Goal of the exercise:
Beginning with the line that has "C CA . LYS A 1 2 ?" and ending with the line that has "ATOM 20 C C", retype the entries below exactly, except for the pictures.

Data for this exercise:
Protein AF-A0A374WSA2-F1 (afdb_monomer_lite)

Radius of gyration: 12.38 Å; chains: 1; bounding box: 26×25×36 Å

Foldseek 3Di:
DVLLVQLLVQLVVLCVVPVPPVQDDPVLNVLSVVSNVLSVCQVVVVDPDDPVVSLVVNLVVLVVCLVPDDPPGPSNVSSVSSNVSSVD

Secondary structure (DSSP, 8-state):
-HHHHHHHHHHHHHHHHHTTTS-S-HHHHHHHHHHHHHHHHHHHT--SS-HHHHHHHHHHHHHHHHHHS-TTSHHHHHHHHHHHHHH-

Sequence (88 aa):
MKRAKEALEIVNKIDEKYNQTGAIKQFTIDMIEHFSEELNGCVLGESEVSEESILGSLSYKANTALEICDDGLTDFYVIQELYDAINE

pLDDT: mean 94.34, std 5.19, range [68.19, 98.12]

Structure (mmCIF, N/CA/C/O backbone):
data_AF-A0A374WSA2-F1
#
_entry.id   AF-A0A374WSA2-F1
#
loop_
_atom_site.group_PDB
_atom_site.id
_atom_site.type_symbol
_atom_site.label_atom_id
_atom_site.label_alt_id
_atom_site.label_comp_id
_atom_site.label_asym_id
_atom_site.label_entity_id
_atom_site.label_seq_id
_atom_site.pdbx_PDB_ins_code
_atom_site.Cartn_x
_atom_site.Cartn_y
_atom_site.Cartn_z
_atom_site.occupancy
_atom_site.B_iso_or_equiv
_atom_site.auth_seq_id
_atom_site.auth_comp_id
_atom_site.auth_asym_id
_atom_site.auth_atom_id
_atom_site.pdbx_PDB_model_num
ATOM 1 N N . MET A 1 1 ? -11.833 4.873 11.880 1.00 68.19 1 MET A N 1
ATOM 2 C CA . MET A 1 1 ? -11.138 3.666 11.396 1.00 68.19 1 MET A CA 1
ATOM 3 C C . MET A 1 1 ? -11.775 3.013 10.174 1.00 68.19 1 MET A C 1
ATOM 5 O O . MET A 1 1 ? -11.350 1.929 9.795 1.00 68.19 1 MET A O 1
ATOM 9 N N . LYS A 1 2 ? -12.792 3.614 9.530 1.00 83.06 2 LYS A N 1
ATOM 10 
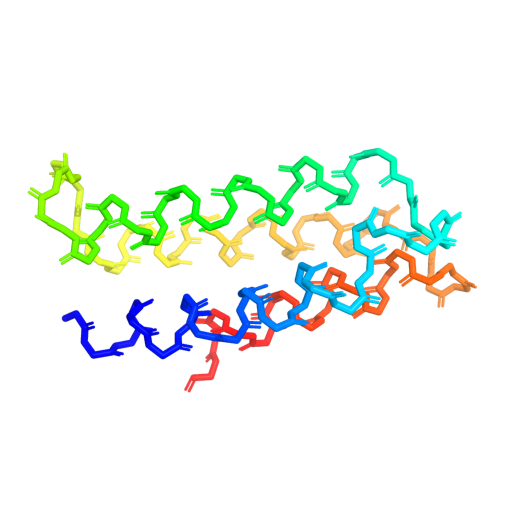C CA . LYS A 1 2 ? -13.360 3.024 8.306 1.00 83.06 2 LYS A CA 1
ATOM 11 C C . LYS A 1 2 ? -12.335 3.062 7.161 1.00 83.06 2 LYS A C 1
ATOM 13 O O . LYS A 1 2 ? -12.171 2.056 6.487 1.00 83.06 2 LYS A O 1
ATOM 18 N N . ARG A 1 3 ? -11.600 4.174 7.036 1.00 92.19 3 ARG A N 1
ATOM 19 C CA . ARG A 1 3 ? -10.608 4.388 5.976 1.00 92.19 3 ARG A CA 1
ATOM 20 C C . ARG A 1 3 ? -9.385 3.496 6.152 1.00 92.19 3 ARG A C 1
ATOM 22 O O . ARG A 1 3 ? -9.018 2.806 5.216 1.00 92.19 3 ARG A O 1
ATOM 29 N N . ALA A 1 4 ? -8.815 3.425 7.358 1.00 93.50 4 ALA A N 1
ATOM 30 C CA . ALA A 1 4 ? -7.683 2.532 7.628 1.00 93.50 4 ALA A CA 1
ATOM 31 C C . ALA A 1 4 ? -8.019 1.058 7.356 1.00 93.50 4 ALA A C 1
ATOM 33 O O . ALA A 1 4 ? -7.190 0.319 6.834 1.00 93.50 4 ALA A O 1
ATOM 34 N N . LYS A 1 5 ? -9.250 0.633 7.666 1.00 95.62 5 LYS A N 1
ATOM 35 C CA . LYS A 1 5 ? -9.702 -0.728 7.375 1.00 95.62 5 LYS A CA 1
ATOM 36 C C . LYS A 1 5 ? -9.851 -0.984 5.871 1.00 95.62 5 LYS A C 1
ATOM 38 O O . LYS A 1 5 ? -9.409 -2.023 5.399 1.00 95.62 5 LYS A O 1
ATOM 43 N N . GLU A 1 6 ? -10.460 -0.057 5.134 1.00 96.19 6 GLU A N 1
ATOM 44 C CA . GLU A 1 6 ? -10.599 -0.155 3.673 1.00 96.19 6 GLU A CA 1
ATOM 45 C C . GLU A 1 6 ? -9.223 -0.179 2.988 1.00 96.19 6 GLU A C 1
ATOM 47 O O . GLU A 1 6 ? -8.967 -1.056 2.165 1.00 96.19 6 GLU A O 1
ATOM 52 N N . ALA A 1 7 ? -8.308 0.697 3.411 1.00 97.12 7 ALA A N 1
ATOM 53 C CA . ALA A 1 7 ? -6.924 0.704 2.954 1.00 97.12 7 ALA A CA 1
ATOM 54 C C . ALA A 1 7 ? -6.222 -0.634 3.241 1.00 97.12 7 ALA A C 1
ATOM 56 O O . ALA A 1 7 ? -5.610 -1.206 2.343 1.00 97.12 7 ALA A O 1
ATOM 57 N N . LEU A 1 8 ? -6.361 -1.183 4.455 1.00 97.62 8 LEU A N 1
ATOM 58 C CA . LEU A 1 8 ? -5.755 -2.466 4.831 1.00 97.62 8 LEU A CA 1
ATOM 59 C C . LEU A 1 8 ? -6.251 -3.617 3.947 1.00 97.62 8 LEU A C 1
ATOM 61 O O . LEU A 1 8 ? -5.465 -4.452 3.509 1.00 97.62 8 LEU A O 1
ATOM 65 N N . GLU A 1 9 ? -7.552 -3.659 3.650 1.00 97.19 9 GLU A N 1
ATOM 66 C CA . GLU A 1 9 ? -8.126 -4.670 2.757 1.00 97.19 9 GLU A CA 1
ATOM 67 C C . GLU A 1 9 ? -7.567 -4.580 1.328 1.00 97.19 9 GLU A C 1
ATOM 69 O O . GLU A 1 9 ? -7.451 -5.606 0.655 1.00 97.19 9 GLU A O 1
ATOM 74 N N . ILE A 1 10 ? -7.228 -3.380 0.850 1.00 97.25 10 ILE A N 1
ATOM 75 C CA . ILE A 1 10 ? -6.604 -3.179 -0.464 1.00 97.25 10 ILE A CA 1
ATOM 76 C C . ILE A 1 10 ? -5.124 -3.568 -0.420 1.00 97.25 10 ILE A C 1
ATOM 78 O O . ILE A 1 10 ? -4.684 -4.340 -1.270 1.00 97.25 10 ILE A O 1
ATOM 82 N N . VAL A 1 11 ? -4.375 -3.109 0.587 1.00 97.31 11 VAL A N 1
ATOM 83 C CA . VAL A 1 11 ? -2.948 -3.435 0.754 1.00 97.31 11 VAL A CA 1
ATOM 84 C C . VAL A 1 11 ? -2.738 -4.949 0.854 1.00 97.31 11 VAL A C 1
ATOM 86 O O . VAL A 1 11 ? -1.872 -5.481 0.168 1.00 97.31 11 VAL A O 1
ATOM 89 N N . ASN A 1 12 ? -3.590 -5.672 1.585 1.00 96.69 12 ASN A N 1
ATOM 90 C CA . ASN A 1 12 ? -3.513 -7.136 1.657 1.00 96.69 12 ASN A CA 1
ATOM 91 C C . ASN A 1 12 ? -3.713 -7.810 0.287 1.00 96.69 12 ASN A C 1
ATOM 93 O O . ASN A 1 12 ? -3.057 -8.801 -0.020 1.00 96.69 12 ASN A O 1
ATOM 97 N N . LYS A 1 13 ? -4.585 -7.269 -0.575 1.00 96.62 13 LYS A N 1
ATOM 98 C CA . LYS A 1 13 ? -4.756 -7.788 -1.946 1.00 96.62 13 LYS A CA 1
ATOM 99 C C . LYS A 1 13 ? -3.534 -7.510 -2.817 1.00 96.62 13 LYS A C 1
ATOM 101 O O . LYS A 1 13 ? -3.213 -8.322 -3.683 1.00 96.62 13 LYS A O 1
ATOM 106 N N . ILE A 1 14 ? -2.876 -6.367 -2.617 1.00 95.81 14 ILE A N 1
ATOM 107 C CA . ILE A 1 14 ? -1.612 -6.033 -3.286 1.00 95.81 14 ILE A CA 1
ATOM 108 C C . ILE A 1 14 ? -0.532 -7.031 -2.846 1.00 95.81 14 ILE A C 1
ATOM 110 O O . ILE A 1 14 ? 0.147 -7.602 -3.699 1.00 95.81 14 ILE A O 1
ATOM 114 N N . ASP A 1 15 ? -0.428 -7.307 -1.545 1.00 94.75 15 ASP A N 1
ATOM 115 C CA . ASP A 1 15 ? 0.514 -8.285 -0.995 1.00 94.75 15 ASP A CA 1
ATOM 116 C C . ASP A 1 15 ? 0.324 -9.679 -1.612 1.00 94.75 15 ASP A C 1
ATOM 118 O O . ASP A 1 15 ? 1.239 -10.220 -2.237 1.00 94.75 15 ASP A O 1
ATOM 122 N N . GLU A 1 16 ? -0.900 -10.213 -1.559 1.00 94.12 16 GLU A N 1
ATOM 123 C CA . GLU A 1 16 ? -1.248 -11.514 -2.148 1.00 94.12 16 GLU A CA 1
ATOM 124 C C . GLU A 1 16 ? -0.907 -11.596 -3.645 1.00 94.12 16 GLU A C 1
ATOM 126 O O . GLU A 1 16 ? -0.486 -12.644 -4.143 1.00 94.12 16 GLU A O 1
ATOM 131 N N . LYS A 1 17 ? -1.082 -10.488 -4.374 1.00 93.12 17 LYS A N 1
ATOM 132 C CA . LYS A 1 17 ? -0.844 -10.405 -5.818 1.00 93.12 17 LYS A CA 1
ATOM 133 C C . LYS A 1 17 ? 0.640 -10.390 -6.174 1.00 93.12 17 LYS A C 1
ATOM 135 O O . LYS A 1 17 ? 0.989 -10.936 -7.220 1.00 93.12 17 LYS A O 1
ATOM 140 N N . TYR A 1 18 ? 1.499 -9.770 -5.363 1.00 90.19 18 TYR A N 1
ATOM 141 C CA . TYR A 1 18 ? 2.876 -9.463 -5.769 1.00 90.19 18 TYR A CA 1
ATOM 142 C C . TYR A 1 18 ? 3.969 -10.148 -4.942 1.00 90.19 18 TYR A C 1
ATOM 144 O O . TYR A 1 18 ? 5.000 -10.502 -5.524 1.00 90.19 18 TYR A O 1
ATOM 152 N N . ASN A 1 19 ? 3.759 -10.407 -3.648 1.00 77.94 19 ASN A N 1
ATOM 153 C CA . ASN A 1 19 ? 4.814 -10.832 -2.715 1.00 77.94 19 ASN A CA 1
ATOM 154 C C . ASN A 1 19 ? 5.478 -12.173 -3.114 1.00 77.94 19 ASN A C 1
ATOM 156 O O . ASN A 1 19 ? 6.676 -12.379 -2.946 1.00 77.94 19 ASN A O 1
ATOM 160 N N . GLN A 1 20 ? 4.742 -13.070 -3.779 1.00 76.81 20 GLN A N 1
ATOM 161 C CA . GLN A 1 20 ? 5.252 -14.394 -4.186 1.00 76.81 20 GLN A CA 1
ATOM 162 C C . GLN A 1 20 ? 5.652 -14.499 -5.666 1.00 76.81 20 GLN A C 1
ATOM 164 O O . GLN A 1 20 ? 6.011 -15.576 -6.144 1.00 76.81 20 GLN A O 1
ATOM 169 N N . THR A 1 21 ? 5.585 -13.400 -6.417 1.00 82.00 21 THR A N 1
ATOM 170 C CA . THR A 1 21 ? 5.772 -13.435 -7.879 1.00 82.00 21 THR A CA 1
ATOM 171 C C . THR A 1 21 ? 7.230 -13.320 -8.318 1.00 82.00 21 THR A C 1
ATOM 173 O O . THR A 1 21 ? 7.559 -13.691 -9.444 1.00 82.00 21 THR A O 1
ATOM 176 N N . GLY A 1 22 ? 8.100 -12.770 -7.464 1.00 84.25 22 GLY A N 1
ATOM 177 C CA . GLY A 1 22 ? 9.460 -12.367 -7.841 1.00 84.25 22 GLY A CA 1
ATOM 178 C C . GLY A 1 22 ? 9.512 -11.215 -8.856 1.00 84.25 22 GLY A C 1
ATOM 179 O O . GLY A 1 22 ?
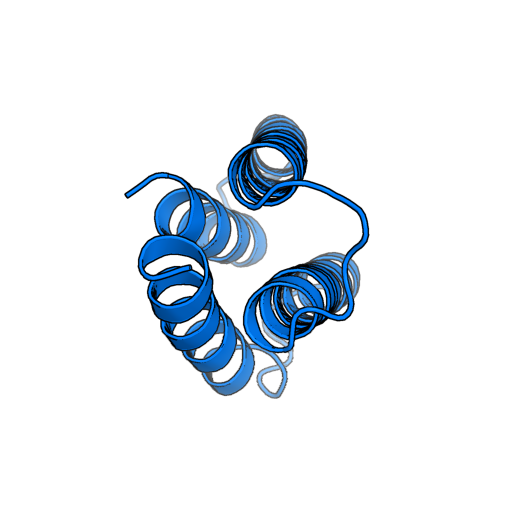 10.578 -10.944 -9.403 1.00 84.25 22 GLY A O 1
ATOM 180 N N . ALA A 1 23 ? 8.377 -10.558 -9.135 1.00 88.56 23 ALA A N 1
ATOM 181 C CA . ALA A 1 23 ? 8.266 -9.487 -10.126 1.00 88.56 23 ALA A CA 1
ATOM 182 C C . ALA A 1 23 ? 8.637 -8.099 -9.578 1.00 88.56 23 ALA A C 1
ATOM 184 O O . ALA A 1 23 ? 8.878 -7.182 -10.360 1.00 88.56 23 ALA A O 1
ATOM 185 N N . ILE A 1 24 ? 8.679 -7.951 -8.253 1.00 94.62 24 ILE A N 1
ATOM 186 C CA . ILE A 1 24 ? 9.006 -6.702 -7.560 1.00 94.62 24 ILE A CA 1
ATOM 187 C C . ILE A 1 24 ? 10.248 -6.872 -6.689 1.00 94.62 24 ILE A C 1
ATOM 189 O O . ILE A 1 24 ? 10.616 -7.980 -6.293 1.00 94.62 24 ILE A O 1
ATOM 193 N N . LYS A 1 25 ? 10.922 -5.760 -6.408 1.00 94.44 25 LYS A N 1
ATOM 194 C CA . LYS A 1 25 ? 12.121 -5.719 -5.572 1.00 94.44 25 LYS A CA 1
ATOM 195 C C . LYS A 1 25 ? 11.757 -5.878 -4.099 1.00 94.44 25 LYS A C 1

Exercise output:
C CA . LYS A 1 2 ? -13.360 3.024 8.306 1.00 83.06 2 LYS A CA 1
ATOM 11 C C . LYS A 1 2 ? -12.335 3.062 7.161 1.00 83.06 2 LYS A C 1
ATOM 13 O O . LYS A 1 2 ? -12.171 2.056 6.487 1.00 83.06 2 LYS A O 1
ATOM 18 N N . ARG A 1 3 ? -11.600 4.174 7.036 1.00 92.19 3 ARG A N 1
ATOM 19 C CA . ARG A 1 3 ? -10.608 4.388 5.976 1.00 92.19 3 ARG A CA 1
ATOM 20 C C . ARG A 1 3 ? -9.385 3.496 6.152 1.00 92.19 3 ARG A C 1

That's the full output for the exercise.